The so-called "third wave" of computing produced a variety of computer systems, from supercomputers to personal digital assistants, all communicating over networks of various sorts. This is accompanied by an increase in data storage, and the resultant increase in backup systems. In most cases, each system required its own backup system. This has resulted in a large installed base of "legacy" backup systems, which are costly to maintain in terms of technology and personnel. They are operator-intensive, meaning that most are not automatic - a conscious effort to back up must be made. These backup systems scale poorly, and as more data is added, they are stretched to their limits. As archives build up, more and more data is potentially lost (in the sense of "not knowing where it is"), and storage area needs grow. As time goes on, these problems grow worse.

Storage Media Volatility

The selection of appropriate storage media is fundamental to the design of the data storage system. Each media has cost, longevity, and access trade-offs associated with it. These trade-offs are manageable - for instance, a media with a short life can be used for business-critical data if it is backed up daily, or to multiple copies. Inactive but important data relegated to removable storage must be on a long-life media, to assure its integrity.

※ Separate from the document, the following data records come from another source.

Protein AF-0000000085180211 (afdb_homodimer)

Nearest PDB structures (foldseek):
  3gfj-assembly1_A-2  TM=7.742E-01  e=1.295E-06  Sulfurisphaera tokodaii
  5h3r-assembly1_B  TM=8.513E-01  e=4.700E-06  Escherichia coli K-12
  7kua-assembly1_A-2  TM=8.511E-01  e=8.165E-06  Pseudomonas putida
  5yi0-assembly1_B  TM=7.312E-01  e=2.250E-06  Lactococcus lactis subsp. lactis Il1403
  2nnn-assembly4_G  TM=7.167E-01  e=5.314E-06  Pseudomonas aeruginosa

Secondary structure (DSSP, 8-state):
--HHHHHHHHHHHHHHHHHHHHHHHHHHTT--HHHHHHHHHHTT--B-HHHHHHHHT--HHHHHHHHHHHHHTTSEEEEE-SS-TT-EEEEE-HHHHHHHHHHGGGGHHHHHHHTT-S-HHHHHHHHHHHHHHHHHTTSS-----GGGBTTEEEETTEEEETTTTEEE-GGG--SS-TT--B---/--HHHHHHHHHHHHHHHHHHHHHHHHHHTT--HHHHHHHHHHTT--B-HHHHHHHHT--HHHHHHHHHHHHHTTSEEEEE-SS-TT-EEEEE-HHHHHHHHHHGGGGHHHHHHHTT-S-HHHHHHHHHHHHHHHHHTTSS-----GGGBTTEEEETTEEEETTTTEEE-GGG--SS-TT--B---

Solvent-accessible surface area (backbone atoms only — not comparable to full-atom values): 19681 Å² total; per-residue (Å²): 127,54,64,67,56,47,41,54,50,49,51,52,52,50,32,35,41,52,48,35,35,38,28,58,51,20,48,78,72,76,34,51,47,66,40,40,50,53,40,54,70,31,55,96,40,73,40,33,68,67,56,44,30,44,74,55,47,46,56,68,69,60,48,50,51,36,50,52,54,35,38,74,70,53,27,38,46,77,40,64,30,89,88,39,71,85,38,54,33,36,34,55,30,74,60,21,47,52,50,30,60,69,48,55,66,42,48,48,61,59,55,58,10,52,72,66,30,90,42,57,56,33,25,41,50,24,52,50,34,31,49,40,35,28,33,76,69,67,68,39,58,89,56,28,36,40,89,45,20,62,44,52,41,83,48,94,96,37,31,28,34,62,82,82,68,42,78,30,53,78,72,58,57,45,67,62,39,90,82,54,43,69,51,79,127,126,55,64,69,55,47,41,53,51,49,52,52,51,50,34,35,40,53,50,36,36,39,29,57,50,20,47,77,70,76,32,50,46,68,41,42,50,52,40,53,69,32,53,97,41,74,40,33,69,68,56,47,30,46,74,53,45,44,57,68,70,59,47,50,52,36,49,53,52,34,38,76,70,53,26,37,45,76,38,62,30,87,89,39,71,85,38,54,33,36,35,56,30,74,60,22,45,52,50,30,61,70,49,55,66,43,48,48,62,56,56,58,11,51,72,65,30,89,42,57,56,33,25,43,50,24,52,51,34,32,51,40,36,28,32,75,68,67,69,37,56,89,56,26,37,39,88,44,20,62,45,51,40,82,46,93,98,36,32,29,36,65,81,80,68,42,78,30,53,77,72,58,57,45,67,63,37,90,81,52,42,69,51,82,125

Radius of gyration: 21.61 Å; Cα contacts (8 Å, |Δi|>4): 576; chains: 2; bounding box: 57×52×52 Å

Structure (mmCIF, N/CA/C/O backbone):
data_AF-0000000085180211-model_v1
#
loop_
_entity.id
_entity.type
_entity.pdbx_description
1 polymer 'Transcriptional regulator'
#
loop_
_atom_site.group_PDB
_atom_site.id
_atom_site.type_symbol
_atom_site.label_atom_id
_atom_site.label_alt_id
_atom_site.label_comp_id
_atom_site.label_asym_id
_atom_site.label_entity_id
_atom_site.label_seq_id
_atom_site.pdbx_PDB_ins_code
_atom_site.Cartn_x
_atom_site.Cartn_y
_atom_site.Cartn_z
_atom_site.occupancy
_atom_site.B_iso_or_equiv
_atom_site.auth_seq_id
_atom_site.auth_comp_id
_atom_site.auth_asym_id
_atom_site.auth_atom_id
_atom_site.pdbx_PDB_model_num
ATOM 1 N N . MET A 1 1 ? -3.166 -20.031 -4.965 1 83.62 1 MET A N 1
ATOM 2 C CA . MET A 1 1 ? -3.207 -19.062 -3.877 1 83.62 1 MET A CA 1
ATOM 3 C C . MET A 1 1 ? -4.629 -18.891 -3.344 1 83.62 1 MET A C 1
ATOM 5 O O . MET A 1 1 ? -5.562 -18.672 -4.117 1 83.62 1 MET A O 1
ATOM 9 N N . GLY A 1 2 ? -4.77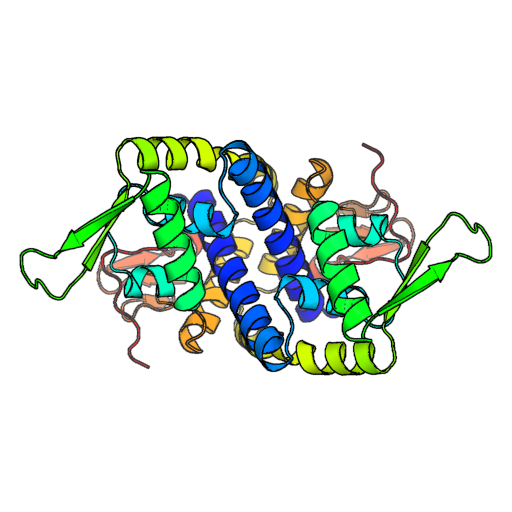 -19.078 -2.039 1 91.19 2 GLY A N 1
ATOM 10 C CA . GLY A 1 2 ? -6.078 -18.859 -1.439 1 91.19 2 GLY A CA 1
ATOM 11 C C . GLY A 1 2 ? -6.512 -17.406 -1.461 1 91.19 2 GLY A C 1
ATOM 12 O O . GLY A 1 2 ? -5.719 -16.531 -1.797 1 91.19 2 GLY A O 1
ATOM 13 N N . PRO A 1 3 ? -7.777 -17.141 -1.283 1 92.94 3 PRO A N 1
ATOM 14 C CA . PRO A 1 3 ? -8.32 -15.789 -1.372 1 92.94 3 PRO A CA 1
ATOM 15 C C . PRO A 1 3 ? -7.605 -14.805 -0.451 1 92.94 3 PRO A C 1
ATOM 17 O O . PRO A 1 3 ? -7.332 -13.664 -0.849 1 92.94 3 PRO A O 1
ATOM 20 N N . GLU A 1 4 ? -7.281 -15.281 0.744 1 93.88 4 GLU A N 1
ATOM 21 C CA . GLU A 1 4 ? -6.59 -14.406 1.686 1 93.88 4 GLU A CA 1
ATOM 22 C C . GLU A 1 4 ? -5.184 -14.078 1.198 1 93.88 4 GLU A C 1
ATOM 24 O O . GLU A 1 4 ? -4.766 -12.914 1.237 1 93.88 4 GLU A O 1
ATOM 29 N N . GLU A 1 5 ? -4.512 -15.055 0.741 1 93 5 GLU A N 1
ATOM 30 C CA . GLU A 1 5 ? -3.143 -14.875 0.268 1 93 5 GLU A CA 1
ATOM 31 C C . GLU A 1 5 ? -3.098 -13.977 -0.961 1 93 5 GLU A C 1
ATOM 33 O O . GLU A 1 5 ? -2.254 -13.078 -1.049 1 93 5 GLU A O 1
ATOM 38 N N . LYS A 1 6 ? -3.965 -14.188 -1.907 1 94.44 6 LYS A N 1
ATOM 39 C CA . LYS A 1 6 ? -3.943 -13.359 -3.109 1 94.44 6 LYS A CA 1
ATOM 40 C C . LYS A 1 6 ? -4.34 -11.922 -2.791 1 94.44 6 LYS A C 1
ATOM 42 O O . LYS A 1 6 ? -3.844 -10.984 -3.414 1 94.44 6 LYS A O 1
ATOM 47 N N . THR A 1 7 ? -5.246 -11.758 -1.775 1 95.81 7 THR A N 1
ATOM 48 C CA . THR A 1 7 ? -5.629 -10.414 -1.354 1 95.81 7 THR A CA 1
ATOM 49 C C . THR A 1 7 ? -4.434 -9.664 -0.773 1 95.81 7 THR A C 1
ATOM 51 O O . THR A 1 7 ? -4.168 -8.523 -1.148 1 95.81 7 THR A O 1
ATOM 54 N N . LEU A 1 8 ? -3.668 -10.352 0.045 1 93.94 8 LEU A N 1
ATOM 55 C CA . LEU A 1 8 ? -2.488 -9.734 0.646 1 93.94 8 LEU A CA 1
ATOM 56 C C . LEU A 1 8 ? -1.425 -9.453 -0.41 1 93.94 8 LEU A C 1
ATOM 58 O O . LEU A 1 8 ? -0.762 -8.414 -0.365 1 93.94 8 LEU A O 1
ATOM 62 N N . GLU A 1 9 ? -1.27 -10.336 -1.332 1 92.94 9 GLU A N 1
ATOM 63 C CA . GLU A 1 9 ? -0.321 -10.141 -2.424 1 92.94 9 GLU A CA 1
ATOM 64 C C . GLU A 1 9 ? -0.688 -8.914 -3.262 1 92.94 9 GLU A C 1
ATOM 66 O O . GLU A 1 9 ? 0.178 -8.109 -3.6 1 92.94 9 GLU A O 1
ATOM 71 N N . LEU A 1 10 ? -1.895 -8.797 -3.57 1 94.31 10 LEU A N 1
ATOM 72 C CA . LEU A 1 10 ? -2.336 -7.68 -4.391 1 94.31 10 LEU A CA 1
ATOM 73 C C . LEU A 1 10 ? -2.197 -6.359 -3.635 1 94.31 10 LEU A C 1
ATOM 75 O O . LEU A 1 10 ? -1.823 -5.34 -4.219 1 94.31 10 LEU A O 1
ATOM 79 N N . LEU A 1 11 ? -2.543 -6.391 -2.324 1 94.19 11 LEU A N 1
ATOM 80 C CA . LEU A 1 11 ? -2.332 -5.215 -1.486 1 94.19 11 LEU A CA 1
ATOM 81 C C . LEU A 1 11 ? -0.876 -4.77 -1.532 1 94.19 11 LEU A C 1
ATOM 83 O O . LEU A 1 11 ? -0.592 -3.578 -1.679 1 94.19 11 LEU A O 1
ATOM 87 N N . GLU A 1 12 ? 0.025 -5.691 -1.473 1 92.75 12 GLU A N 1
ATOM 88 C CA . GLU A 1 12 ? 1.454 -5.398 -1.504 1 92.75 12 GLU A CA 1
ATOM 89 C C . GLU A 1 12 ? 1.872 -4.828 -2.855 1 92.75 12 GLU A C 1
ATOM 91 O O . GLU A 1 12 ? 2.635 -3.861 -2.92 1 92.75 12 GLU A O 1
ATOM 96 N N . ARG A 1 13 ? 1.387 -5.375 -3.895 1 92.88 13 ARG A N 1
ATOM 97 C CA . ARG A 1 13 ? 1.736 -4.906 -5.234 1 92.88 13 ARG A CA 1
ATOM 98 C C . ARG A 1 13 ? 1.205 -3.498 -5.477 1 92.88 13 ARG A C 1
ATOM 100 O O . ARG A 1 13 ? 1.89 -2.668 -6.078 1 92.88 13 ARG A O 1
ATOM 107 N N . LEU A 1 14 ? 0.011 -3.26 -4.996 1 95.06 14 LEU A N 1
ATOM 108 C CA . LEU A 1 14 ? -0.582 -1.935 -5.137 1 95.06 14 LEU A CA 1
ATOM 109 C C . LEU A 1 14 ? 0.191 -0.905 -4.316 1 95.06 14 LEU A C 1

The subject of media choices could fill multiple volumes - however, it is sufficient to say that the variety of data and the varying requirements in terms of access, life span and cost will necessitate close scrutiny to the choice of media and the method of recording data.

Data Formats

Now that systems can communicate within a network environment, attention can be focused more on what is perhaps the more important issue - how is the data stored? It's a safe bet that whatever media data is stored on today will be supplanted by a future media at less cost and higher capacity. Committing to a truly open system should start with a commitment to storing the data in an open manner.

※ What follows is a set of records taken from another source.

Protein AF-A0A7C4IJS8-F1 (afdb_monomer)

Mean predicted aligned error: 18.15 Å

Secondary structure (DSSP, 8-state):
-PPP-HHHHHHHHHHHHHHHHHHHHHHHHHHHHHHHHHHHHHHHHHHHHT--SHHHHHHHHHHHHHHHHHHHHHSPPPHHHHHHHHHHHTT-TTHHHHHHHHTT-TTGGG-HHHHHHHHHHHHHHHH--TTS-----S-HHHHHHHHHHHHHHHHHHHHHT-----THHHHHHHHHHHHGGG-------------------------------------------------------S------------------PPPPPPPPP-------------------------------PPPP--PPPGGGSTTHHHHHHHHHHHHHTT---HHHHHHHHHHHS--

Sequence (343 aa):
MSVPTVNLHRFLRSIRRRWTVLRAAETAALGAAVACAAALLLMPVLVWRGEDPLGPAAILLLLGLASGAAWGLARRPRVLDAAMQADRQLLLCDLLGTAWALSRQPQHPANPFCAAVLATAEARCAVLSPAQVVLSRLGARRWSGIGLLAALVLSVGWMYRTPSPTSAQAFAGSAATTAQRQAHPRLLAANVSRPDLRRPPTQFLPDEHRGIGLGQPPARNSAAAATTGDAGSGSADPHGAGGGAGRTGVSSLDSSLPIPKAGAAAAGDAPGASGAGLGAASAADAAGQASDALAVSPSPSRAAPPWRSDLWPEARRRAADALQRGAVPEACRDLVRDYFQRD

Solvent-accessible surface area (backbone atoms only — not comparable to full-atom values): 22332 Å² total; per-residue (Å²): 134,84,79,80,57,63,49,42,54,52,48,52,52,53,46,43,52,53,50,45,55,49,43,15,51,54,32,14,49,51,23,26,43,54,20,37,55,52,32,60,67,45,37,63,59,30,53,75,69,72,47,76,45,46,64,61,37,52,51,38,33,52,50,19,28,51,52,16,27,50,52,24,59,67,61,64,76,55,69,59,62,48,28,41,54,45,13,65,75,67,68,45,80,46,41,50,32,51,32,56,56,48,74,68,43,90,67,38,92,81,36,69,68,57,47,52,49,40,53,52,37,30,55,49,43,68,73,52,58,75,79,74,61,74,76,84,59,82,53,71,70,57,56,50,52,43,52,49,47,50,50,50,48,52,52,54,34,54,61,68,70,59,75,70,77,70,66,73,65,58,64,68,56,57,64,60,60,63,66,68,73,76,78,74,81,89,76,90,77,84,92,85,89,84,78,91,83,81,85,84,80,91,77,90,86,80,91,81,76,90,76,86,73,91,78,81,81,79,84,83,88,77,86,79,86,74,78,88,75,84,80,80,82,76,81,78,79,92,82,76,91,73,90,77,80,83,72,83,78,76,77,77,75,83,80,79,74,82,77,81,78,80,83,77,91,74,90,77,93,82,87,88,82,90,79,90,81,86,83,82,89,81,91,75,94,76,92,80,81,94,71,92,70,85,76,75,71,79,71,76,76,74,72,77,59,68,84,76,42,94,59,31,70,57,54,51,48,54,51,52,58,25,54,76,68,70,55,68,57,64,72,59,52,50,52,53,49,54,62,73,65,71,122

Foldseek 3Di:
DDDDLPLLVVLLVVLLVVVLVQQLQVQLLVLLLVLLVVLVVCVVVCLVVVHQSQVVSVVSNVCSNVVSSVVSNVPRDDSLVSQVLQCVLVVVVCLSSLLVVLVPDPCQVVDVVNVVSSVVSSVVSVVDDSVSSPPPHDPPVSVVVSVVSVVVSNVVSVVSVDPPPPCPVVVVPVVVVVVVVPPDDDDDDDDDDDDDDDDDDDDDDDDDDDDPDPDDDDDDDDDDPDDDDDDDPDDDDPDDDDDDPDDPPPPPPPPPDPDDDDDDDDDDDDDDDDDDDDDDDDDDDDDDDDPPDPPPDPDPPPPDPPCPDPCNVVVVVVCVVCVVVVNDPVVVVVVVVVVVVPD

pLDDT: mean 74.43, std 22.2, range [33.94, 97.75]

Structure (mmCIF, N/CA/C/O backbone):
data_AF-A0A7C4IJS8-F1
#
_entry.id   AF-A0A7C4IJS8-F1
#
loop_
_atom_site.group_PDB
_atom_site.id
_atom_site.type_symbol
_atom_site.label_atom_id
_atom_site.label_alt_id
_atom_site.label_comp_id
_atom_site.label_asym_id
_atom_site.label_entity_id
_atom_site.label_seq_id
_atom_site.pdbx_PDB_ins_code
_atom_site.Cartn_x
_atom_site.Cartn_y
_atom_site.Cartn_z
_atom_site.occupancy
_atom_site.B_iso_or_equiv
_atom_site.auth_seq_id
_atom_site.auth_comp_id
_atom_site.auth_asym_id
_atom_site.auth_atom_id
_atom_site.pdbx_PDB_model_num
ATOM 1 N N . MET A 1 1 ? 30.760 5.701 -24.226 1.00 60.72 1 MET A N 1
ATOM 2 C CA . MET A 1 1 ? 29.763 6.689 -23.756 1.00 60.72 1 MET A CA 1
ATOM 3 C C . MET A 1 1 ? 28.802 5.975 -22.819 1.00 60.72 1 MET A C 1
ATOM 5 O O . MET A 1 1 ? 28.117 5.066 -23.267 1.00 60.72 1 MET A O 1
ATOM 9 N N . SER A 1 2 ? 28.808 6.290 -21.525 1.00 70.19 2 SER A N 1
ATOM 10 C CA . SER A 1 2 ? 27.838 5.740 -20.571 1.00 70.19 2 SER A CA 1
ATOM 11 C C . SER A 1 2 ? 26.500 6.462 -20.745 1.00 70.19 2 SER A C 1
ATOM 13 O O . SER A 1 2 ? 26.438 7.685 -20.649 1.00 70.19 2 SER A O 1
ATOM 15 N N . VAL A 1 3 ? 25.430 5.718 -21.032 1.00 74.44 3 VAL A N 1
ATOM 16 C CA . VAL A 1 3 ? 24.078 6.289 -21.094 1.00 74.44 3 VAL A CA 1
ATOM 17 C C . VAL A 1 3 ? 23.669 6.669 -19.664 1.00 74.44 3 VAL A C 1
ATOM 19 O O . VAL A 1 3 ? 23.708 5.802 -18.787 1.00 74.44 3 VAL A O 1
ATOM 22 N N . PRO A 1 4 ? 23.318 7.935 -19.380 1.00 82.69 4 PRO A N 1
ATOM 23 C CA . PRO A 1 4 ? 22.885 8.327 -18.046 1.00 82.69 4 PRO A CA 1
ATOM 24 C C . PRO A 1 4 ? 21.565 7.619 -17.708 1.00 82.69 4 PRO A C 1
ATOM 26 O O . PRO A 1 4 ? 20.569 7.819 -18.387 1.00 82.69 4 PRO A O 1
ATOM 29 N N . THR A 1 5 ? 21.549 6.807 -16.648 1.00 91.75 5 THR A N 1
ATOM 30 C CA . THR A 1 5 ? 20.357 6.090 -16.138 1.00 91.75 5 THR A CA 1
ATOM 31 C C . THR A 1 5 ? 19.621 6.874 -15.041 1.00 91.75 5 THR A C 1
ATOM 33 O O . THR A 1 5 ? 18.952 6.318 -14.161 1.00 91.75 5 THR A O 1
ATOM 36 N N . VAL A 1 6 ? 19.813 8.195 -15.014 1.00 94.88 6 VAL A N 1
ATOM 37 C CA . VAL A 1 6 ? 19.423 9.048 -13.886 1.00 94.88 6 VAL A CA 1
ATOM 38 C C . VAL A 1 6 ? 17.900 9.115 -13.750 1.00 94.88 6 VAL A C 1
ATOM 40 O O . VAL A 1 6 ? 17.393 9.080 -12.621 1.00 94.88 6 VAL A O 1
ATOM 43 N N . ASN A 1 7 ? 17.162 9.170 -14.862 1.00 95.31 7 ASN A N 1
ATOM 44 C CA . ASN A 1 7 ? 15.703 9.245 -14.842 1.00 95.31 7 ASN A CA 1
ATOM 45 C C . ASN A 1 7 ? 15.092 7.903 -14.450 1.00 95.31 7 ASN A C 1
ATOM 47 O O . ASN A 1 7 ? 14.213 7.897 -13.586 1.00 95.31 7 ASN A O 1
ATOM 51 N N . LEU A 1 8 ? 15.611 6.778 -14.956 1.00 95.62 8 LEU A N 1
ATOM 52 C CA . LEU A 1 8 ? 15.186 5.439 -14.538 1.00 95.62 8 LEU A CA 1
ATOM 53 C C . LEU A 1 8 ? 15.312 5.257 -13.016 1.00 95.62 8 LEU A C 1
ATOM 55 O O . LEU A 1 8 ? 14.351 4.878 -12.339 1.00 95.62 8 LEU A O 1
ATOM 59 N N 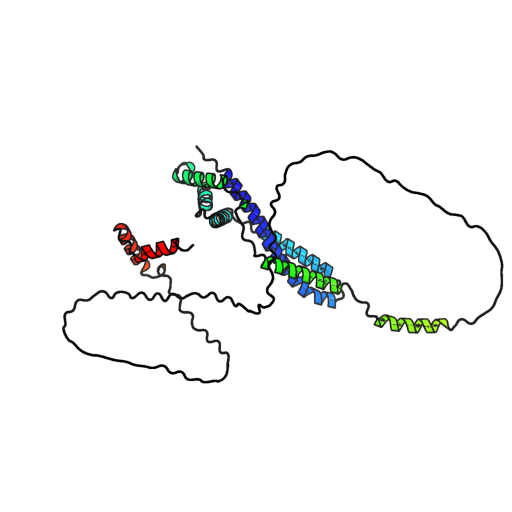. HIS A 1 9 ? 16.472 5.590 -12.439 1.00 95.69 9 HIS A N 1
ATOM 60 C CA . HIS A 1 9 ? 16.691 5.476 -10.993 1.00 95.69 9 HIS A CA 1
ATOM 61 C C . HIS A 1 9 ? 15.764 6.392 -10.177 1.00 95.69 9 HIS A C 1
ATOM 63 O O . HIS A 1 9 ? 15.223 5.964 -9.149 1.00 95.69 9 HIS A O 1
ATOM 69 N N . ARG A 1 10 ? 15.566 7.647 -10.609 1.00 96.06 10 ARG A N 1
ATOM 70 C CA . ARG A 1 10 ? 14.660 8.598 -9.937 1.00 96.06 10 ARG A CA 1
ATOM 71 C C . ARG A 1 10 ? 13.207 8.132 -10.009 1.00 96.06 10 ARG A C 1
ATOM 73 O O . ARG A 1 10 ? 12.524 8.127 -8.980 1.00 96.06 10 ARG A O 1
ATOM 80 N N . PHE A 1 11 ? 12.770 7.679 -11.181 1.00 96.31 11 PHE A N 1
ATOM 81 C CA . PHE A 1 11 ? 11.435 7.145 -11.422 1.00 96.31 11 PHE A CA 1
ATOM 82 C C . PHE A 1 11 ? 11.157 5.944 -10.509 1.00 96.31 11 PHE A C 1
ATOM 84 O O . PHE A 1 11 ? 10.245 6.003 -9.678 1.00 96.31 11 PHE A O 1
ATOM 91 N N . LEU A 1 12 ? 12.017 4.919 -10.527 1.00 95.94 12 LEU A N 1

Limitations in the UNIX Native File System

To handle very large data storage needs, multiple storage device types are needed. This is implicit in the need for capacity, performance, integrity, and disaster control.

File System Limitations
The UNIX operating system cannot spread a file system across multiple media. This means that for each disk or other storage device there is a complete UNIX file system ("mount point"), and administration tasks must be performed on each one individually. This limitation is especially critical when you consider the cataloging needs of an archive system. The maximum file system size is limited based on fixed allocation of inodes. This may result in not effectively partitioning and managing the media, If the capacity of that media exceeds the maximum file system size.

Disk Storage Limitations
UNIX file allocation schemes based on a single disk allocation unit (DAU) size are never ideal. Although selectable by the administrator at initialization of the disk, compromises must be made -- fast access or efficient utilization of space. And UNIX provides no way to ensure contiguous writing of files, critical for fast access times.

Error Recovery
A proper shutdown of the UNIX system ensures that all system inodes, buffers and superblocks have been flushed to the disk. An unexpected shutdown can leave the file system in a state of disarray that can cause a long delay in re-starting the system. When the system is re-started, there is no guarantee that all files will be restorable.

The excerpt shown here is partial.